PROMPT:
Would you please copy each line of the data in which the string "thaliana" occurs?
▬▬▬
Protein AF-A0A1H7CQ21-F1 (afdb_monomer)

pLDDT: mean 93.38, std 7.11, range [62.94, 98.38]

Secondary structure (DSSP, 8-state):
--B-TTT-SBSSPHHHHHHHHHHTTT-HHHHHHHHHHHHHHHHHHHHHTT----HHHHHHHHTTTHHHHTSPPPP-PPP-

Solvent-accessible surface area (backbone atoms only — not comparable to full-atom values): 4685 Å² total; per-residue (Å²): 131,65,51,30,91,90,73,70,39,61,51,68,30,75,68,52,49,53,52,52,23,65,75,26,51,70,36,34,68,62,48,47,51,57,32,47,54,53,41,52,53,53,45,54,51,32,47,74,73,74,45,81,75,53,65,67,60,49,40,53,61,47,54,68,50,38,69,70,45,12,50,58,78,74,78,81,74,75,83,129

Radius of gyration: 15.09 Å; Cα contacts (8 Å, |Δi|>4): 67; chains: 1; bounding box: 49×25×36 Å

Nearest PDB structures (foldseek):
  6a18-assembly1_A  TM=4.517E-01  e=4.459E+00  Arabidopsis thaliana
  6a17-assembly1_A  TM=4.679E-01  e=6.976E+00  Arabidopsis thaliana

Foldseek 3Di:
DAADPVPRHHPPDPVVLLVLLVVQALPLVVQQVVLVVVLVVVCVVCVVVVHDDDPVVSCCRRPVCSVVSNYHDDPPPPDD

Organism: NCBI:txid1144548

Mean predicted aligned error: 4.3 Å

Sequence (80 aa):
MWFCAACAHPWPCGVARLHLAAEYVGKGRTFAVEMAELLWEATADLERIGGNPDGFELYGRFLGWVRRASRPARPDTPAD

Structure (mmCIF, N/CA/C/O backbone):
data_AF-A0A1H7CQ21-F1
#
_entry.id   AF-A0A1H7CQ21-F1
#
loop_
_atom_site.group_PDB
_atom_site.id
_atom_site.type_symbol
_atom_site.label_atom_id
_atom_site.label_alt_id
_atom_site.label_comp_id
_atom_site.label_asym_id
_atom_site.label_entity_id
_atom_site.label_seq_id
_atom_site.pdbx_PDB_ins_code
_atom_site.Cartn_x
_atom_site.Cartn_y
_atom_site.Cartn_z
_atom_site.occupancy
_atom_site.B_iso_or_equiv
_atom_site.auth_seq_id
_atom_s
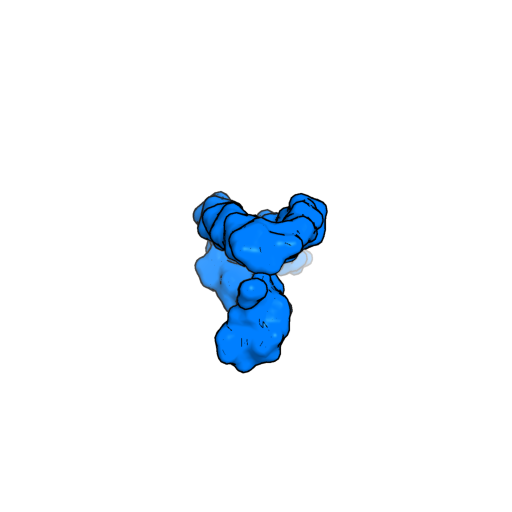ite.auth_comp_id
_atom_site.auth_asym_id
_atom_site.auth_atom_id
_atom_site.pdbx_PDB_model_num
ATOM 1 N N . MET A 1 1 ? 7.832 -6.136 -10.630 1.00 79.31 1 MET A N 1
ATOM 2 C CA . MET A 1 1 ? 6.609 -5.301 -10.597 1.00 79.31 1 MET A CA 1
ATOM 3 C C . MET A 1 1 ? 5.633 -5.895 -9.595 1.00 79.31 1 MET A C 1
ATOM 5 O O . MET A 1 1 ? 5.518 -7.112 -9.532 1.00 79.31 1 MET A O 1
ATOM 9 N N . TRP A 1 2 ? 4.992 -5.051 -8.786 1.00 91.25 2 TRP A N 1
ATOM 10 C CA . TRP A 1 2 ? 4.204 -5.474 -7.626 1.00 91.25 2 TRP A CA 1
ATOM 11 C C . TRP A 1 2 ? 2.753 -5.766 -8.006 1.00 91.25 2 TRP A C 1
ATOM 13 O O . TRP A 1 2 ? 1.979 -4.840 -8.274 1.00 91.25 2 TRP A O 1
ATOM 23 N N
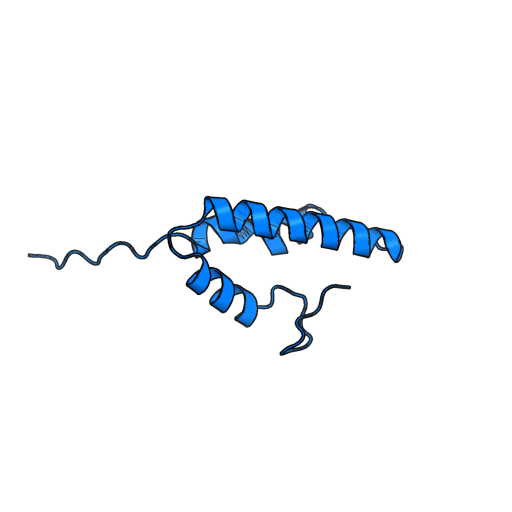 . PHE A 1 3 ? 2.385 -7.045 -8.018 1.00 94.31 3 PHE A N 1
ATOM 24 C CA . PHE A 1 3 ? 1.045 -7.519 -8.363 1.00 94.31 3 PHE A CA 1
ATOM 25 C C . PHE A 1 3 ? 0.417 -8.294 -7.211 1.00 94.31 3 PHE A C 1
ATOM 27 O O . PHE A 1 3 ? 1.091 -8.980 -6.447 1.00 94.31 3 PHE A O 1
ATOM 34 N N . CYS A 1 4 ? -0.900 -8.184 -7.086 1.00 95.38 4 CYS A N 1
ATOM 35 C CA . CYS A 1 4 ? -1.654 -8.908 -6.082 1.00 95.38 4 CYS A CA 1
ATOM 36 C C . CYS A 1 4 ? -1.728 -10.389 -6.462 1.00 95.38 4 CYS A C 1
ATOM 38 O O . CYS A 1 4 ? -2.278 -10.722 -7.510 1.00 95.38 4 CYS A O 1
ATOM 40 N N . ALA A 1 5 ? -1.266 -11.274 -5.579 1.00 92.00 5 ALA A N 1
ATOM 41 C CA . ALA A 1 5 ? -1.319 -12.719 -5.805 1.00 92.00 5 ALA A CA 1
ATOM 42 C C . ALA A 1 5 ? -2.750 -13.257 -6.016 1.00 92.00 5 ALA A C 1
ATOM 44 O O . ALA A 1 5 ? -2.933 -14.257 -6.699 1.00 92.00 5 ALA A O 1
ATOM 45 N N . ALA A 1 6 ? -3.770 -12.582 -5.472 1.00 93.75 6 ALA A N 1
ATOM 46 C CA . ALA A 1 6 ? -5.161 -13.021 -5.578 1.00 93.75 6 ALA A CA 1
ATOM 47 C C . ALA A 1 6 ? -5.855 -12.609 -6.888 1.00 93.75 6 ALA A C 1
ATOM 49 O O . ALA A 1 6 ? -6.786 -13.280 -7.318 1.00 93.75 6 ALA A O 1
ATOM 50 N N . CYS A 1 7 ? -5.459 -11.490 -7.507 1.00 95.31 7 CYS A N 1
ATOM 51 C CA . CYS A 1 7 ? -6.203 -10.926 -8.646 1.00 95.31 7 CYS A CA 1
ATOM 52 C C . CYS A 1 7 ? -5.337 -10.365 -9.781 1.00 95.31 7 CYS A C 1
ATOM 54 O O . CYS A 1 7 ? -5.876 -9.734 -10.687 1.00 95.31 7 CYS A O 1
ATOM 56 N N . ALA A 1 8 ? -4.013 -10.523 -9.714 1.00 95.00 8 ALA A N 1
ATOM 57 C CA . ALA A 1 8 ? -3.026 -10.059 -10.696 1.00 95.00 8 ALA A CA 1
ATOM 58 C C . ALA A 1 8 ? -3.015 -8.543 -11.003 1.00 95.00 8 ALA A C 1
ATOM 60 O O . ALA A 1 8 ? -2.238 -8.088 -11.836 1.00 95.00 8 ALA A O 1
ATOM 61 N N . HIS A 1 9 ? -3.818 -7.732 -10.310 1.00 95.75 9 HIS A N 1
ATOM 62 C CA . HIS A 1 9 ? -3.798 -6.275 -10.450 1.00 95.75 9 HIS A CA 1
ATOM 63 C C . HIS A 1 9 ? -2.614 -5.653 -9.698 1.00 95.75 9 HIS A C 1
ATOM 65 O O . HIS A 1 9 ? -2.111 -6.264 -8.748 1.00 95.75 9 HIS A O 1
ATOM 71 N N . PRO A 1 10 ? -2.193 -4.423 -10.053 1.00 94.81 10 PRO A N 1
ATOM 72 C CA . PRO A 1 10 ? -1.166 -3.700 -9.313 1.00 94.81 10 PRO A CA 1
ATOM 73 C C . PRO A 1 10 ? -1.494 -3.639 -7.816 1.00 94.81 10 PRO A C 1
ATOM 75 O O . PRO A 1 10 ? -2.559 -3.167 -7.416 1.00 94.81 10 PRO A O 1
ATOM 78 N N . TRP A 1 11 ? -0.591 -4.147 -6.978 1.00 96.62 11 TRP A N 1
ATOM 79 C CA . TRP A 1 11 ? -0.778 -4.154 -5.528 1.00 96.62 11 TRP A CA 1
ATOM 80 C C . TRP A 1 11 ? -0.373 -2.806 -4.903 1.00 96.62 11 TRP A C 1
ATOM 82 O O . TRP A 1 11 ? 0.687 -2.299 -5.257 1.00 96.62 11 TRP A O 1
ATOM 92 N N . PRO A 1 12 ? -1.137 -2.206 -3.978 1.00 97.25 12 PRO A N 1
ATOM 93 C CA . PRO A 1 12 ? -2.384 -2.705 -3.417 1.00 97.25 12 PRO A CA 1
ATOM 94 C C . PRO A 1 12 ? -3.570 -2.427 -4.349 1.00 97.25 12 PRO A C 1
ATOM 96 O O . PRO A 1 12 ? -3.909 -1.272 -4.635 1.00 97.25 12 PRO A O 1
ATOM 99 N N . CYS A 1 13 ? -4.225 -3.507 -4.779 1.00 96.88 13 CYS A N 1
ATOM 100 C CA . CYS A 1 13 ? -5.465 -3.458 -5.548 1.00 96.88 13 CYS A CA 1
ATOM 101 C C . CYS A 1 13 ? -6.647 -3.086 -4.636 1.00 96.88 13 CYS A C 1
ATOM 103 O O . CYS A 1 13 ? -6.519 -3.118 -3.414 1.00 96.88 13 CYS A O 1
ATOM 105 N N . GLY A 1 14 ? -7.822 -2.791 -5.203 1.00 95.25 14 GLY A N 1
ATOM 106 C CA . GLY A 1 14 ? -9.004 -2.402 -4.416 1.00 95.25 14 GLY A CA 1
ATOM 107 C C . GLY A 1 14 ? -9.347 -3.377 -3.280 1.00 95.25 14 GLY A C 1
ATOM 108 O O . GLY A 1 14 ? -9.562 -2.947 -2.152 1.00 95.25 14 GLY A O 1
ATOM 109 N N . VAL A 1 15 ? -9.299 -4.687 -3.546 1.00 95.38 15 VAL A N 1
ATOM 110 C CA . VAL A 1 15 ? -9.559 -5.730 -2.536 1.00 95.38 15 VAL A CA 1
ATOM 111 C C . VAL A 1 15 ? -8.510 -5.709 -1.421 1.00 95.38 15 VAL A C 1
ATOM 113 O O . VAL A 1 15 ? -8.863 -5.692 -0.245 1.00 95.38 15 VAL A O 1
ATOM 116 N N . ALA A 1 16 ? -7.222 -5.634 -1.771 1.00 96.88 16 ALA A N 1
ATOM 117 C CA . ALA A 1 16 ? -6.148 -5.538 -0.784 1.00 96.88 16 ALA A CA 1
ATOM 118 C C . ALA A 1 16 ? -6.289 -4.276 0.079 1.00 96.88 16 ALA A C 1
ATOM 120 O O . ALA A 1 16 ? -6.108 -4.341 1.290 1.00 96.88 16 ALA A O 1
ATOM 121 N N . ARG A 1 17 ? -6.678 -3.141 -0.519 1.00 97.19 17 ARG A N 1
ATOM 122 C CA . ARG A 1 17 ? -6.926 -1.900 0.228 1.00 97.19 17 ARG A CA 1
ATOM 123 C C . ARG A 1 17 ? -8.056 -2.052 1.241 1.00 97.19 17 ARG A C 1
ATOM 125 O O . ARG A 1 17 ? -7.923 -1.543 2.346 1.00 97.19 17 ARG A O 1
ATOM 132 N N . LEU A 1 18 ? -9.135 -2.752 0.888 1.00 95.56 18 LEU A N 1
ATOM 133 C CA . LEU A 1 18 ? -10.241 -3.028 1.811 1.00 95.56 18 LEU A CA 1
▬▬▬
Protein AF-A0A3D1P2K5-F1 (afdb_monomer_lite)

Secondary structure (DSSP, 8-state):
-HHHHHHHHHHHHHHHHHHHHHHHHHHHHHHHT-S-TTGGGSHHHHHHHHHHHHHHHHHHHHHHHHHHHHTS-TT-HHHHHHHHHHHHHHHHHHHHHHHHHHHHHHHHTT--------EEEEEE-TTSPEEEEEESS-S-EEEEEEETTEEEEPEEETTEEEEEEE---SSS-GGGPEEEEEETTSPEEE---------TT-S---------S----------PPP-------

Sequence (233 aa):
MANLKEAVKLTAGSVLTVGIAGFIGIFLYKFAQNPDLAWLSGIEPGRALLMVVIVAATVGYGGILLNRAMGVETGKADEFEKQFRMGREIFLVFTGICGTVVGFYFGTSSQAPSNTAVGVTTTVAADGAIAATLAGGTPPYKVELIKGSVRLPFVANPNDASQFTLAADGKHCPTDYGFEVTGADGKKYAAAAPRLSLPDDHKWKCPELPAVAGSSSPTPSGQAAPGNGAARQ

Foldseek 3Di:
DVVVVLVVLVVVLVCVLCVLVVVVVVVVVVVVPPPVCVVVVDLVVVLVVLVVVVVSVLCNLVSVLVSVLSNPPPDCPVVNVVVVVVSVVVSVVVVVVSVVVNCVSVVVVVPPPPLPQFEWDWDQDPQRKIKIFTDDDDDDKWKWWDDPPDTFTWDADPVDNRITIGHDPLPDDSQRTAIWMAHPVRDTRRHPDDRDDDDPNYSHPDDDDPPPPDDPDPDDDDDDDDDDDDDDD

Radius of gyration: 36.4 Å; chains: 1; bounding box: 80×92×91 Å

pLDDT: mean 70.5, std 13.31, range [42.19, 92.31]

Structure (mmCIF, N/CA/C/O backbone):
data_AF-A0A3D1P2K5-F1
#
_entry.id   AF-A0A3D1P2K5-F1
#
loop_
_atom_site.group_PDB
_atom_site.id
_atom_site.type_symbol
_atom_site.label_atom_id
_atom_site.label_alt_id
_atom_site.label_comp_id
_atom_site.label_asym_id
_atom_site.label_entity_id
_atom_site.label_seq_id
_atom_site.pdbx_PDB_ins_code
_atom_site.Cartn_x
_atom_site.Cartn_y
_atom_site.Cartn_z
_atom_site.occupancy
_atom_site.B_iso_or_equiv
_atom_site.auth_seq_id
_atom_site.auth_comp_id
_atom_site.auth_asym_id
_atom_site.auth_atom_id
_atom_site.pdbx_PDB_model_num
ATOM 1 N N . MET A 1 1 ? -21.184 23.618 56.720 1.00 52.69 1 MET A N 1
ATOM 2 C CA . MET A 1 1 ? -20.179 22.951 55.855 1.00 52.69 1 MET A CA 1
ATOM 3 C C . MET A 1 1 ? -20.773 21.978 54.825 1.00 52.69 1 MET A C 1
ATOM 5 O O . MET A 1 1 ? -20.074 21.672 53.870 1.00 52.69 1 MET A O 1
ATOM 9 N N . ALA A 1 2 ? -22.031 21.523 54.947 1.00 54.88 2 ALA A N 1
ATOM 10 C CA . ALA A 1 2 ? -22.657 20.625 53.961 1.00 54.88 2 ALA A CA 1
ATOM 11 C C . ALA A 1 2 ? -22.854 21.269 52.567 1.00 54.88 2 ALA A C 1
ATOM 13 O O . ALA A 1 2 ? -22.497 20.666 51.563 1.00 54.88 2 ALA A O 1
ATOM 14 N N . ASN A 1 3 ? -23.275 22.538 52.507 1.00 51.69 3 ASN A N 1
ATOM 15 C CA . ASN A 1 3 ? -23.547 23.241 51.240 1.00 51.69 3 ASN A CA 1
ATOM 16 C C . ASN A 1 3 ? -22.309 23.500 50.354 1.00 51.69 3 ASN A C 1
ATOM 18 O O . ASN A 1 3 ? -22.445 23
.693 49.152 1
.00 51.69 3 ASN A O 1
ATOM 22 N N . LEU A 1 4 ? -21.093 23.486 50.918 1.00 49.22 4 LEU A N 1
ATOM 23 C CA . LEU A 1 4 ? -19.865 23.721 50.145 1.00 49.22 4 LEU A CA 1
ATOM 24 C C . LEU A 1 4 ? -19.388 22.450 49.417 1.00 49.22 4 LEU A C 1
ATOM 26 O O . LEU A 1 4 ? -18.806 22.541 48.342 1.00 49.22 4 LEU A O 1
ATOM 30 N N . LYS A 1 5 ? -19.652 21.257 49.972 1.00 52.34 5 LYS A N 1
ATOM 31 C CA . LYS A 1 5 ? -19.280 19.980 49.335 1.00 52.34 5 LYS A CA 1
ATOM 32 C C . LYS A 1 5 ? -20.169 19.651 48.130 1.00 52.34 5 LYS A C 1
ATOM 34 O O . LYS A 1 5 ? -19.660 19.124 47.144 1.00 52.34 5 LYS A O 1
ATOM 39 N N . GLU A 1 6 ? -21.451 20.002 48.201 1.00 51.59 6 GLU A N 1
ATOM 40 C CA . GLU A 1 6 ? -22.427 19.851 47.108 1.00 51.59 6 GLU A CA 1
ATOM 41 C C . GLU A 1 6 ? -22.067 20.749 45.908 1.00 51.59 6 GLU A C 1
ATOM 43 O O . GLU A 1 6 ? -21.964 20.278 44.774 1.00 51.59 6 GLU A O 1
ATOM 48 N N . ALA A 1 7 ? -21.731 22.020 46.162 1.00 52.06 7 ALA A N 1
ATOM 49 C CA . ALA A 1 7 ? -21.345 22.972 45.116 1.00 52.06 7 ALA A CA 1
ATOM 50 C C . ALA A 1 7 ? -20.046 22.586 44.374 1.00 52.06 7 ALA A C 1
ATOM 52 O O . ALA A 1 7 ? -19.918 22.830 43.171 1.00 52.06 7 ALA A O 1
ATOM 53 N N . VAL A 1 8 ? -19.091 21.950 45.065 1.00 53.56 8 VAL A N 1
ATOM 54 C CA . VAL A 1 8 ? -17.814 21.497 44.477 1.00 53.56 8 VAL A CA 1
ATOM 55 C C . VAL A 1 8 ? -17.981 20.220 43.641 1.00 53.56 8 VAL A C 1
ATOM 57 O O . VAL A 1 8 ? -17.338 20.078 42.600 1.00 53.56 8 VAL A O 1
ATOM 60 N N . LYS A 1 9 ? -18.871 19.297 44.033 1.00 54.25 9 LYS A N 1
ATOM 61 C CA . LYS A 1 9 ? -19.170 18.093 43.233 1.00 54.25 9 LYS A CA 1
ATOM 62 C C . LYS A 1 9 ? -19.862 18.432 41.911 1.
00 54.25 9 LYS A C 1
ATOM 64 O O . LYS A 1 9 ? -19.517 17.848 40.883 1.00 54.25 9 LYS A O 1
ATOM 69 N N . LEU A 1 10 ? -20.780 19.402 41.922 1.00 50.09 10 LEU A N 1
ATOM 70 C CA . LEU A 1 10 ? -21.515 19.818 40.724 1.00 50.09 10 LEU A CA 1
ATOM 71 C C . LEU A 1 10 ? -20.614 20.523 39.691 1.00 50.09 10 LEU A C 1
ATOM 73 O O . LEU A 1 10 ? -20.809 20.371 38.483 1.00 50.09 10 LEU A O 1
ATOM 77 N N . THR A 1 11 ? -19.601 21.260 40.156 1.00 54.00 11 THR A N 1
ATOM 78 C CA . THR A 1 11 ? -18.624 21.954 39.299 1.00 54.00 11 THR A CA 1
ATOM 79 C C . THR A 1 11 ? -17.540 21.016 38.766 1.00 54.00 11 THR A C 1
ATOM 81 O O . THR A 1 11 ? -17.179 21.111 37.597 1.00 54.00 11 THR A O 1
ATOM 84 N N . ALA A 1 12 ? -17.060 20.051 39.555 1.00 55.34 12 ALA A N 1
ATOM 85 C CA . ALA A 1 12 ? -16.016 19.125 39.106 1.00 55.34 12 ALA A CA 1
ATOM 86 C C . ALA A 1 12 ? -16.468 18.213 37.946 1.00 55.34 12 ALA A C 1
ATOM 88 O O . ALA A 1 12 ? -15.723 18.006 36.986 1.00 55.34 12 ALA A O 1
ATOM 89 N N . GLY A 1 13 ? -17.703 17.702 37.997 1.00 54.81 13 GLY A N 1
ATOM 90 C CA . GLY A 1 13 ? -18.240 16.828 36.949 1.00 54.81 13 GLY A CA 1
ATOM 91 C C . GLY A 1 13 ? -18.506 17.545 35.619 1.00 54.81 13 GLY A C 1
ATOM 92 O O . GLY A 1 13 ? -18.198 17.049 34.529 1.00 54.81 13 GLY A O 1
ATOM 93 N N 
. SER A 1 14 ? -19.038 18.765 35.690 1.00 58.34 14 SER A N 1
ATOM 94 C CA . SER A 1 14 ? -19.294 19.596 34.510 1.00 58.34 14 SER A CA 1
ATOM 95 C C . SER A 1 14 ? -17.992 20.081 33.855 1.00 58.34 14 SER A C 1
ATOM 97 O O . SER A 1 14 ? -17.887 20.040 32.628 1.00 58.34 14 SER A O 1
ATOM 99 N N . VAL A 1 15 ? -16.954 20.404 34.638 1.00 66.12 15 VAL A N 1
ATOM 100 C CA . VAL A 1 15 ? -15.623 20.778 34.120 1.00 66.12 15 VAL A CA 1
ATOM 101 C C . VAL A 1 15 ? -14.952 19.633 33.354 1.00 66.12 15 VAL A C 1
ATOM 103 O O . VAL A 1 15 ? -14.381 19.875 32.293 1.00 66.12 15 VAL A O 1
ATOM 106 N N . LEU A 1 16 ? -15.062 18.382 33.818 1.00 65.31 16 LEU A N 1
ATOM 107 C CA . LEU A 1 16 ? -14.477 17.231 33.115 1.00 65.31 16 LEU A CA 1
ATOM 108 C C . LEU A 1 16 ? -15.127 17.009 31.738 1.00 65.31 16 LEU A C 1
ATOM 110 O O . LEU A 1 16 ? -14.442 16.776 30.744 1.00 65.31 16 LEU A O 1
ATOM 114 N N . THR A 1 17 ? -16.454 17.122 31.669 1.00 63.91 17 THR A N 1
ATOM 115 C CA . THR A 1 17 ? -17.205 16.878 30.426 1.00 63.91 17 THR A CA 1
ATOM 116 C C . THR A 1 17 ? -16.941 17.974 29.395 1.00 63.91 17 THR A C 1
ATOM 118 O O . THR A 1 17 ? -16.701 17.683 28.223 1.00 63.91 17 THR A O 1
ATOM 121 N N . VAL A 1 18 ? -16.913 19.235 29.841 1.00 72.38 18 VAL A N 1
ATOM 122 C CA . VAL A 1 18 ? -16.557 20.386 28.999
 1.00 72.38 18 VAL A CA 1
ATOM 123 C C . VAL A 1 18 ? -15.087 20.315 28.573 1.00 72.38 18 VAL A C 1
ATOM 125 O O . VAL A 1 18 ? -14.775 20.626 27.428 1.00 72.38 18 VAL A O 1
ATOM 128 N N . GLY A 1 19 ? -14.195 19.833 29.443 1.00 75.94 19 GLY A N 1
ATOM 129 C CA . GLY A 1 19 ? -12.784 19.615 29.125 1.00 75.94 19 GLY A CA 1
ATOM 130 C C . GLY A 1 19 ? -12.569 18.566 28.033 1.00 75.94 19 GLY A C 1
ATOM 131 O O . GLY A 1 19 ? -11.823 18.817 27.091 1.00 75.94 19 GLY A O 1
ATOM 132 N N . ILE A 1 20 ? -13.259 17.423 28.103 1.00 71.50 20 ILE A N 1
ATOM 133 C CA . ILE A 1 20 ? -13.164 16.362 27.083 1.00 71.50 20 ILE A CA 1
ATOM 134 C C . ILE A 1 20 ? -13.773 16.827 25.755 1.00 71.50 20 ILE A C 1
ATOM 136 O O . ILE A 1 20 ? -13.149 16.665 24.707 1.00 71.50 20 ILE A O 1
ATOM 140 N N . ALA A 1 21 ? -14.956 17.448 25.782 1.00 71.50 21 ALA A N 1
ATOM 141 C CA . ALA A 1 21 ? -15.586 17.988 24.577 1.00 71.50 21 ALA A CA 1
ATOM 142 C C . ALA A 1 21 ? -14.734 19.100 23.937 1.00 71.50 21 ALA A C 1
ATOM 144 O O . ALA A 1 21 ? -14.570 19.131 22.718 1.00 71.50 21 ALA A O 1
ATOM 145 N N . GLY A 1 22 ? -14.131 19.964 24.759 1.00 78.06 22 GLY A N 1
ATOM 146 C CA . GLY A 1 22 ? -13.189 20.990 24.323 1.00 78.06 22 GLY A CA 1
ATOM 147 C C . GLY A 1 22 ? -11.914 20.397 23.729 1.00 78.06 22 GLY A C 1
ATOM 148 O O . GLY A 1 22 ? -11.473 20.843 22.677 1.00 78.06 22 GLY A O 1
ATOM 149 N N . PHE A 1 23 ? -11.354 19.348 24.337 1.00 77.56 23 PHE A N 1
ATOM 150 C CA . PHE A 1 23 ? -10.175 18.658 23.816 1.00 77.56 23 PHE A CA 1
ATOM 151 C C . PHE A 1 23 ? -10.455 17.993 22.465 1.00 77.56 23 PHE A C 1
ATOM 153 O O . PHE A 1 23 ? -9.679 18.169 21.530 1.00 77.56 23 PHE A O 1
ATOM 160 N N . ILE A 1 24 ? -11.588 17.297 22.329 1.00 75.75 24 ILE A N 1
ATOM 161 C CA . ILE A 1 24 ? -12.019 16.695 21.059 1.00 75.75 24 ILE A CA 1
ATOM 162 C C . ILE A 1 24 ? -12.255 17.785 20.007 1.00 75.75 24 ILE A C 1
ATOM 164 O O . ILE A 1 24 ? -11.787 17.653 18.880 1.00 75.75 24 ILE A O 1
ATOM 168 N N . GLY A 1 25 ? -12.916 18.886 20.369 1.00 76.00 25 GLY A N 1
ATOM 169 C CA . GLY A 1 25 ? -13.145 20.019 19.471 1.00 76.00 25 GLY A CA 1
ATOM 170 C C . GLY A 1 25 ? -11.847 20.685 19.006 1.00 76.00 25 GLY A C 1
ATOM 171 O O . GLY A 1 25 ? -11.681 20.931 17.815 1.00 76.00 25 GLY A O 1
▬▬▬
RESULT OF THIS EXERCISE:
  6a18-assembly1_A  TM=4.517E-01  e=4.459E+00  Arabidopsis thaliana
  6a17-assembly1_A  TM=4.679E-01  e=6.976E+00  Arabidopsis thaliana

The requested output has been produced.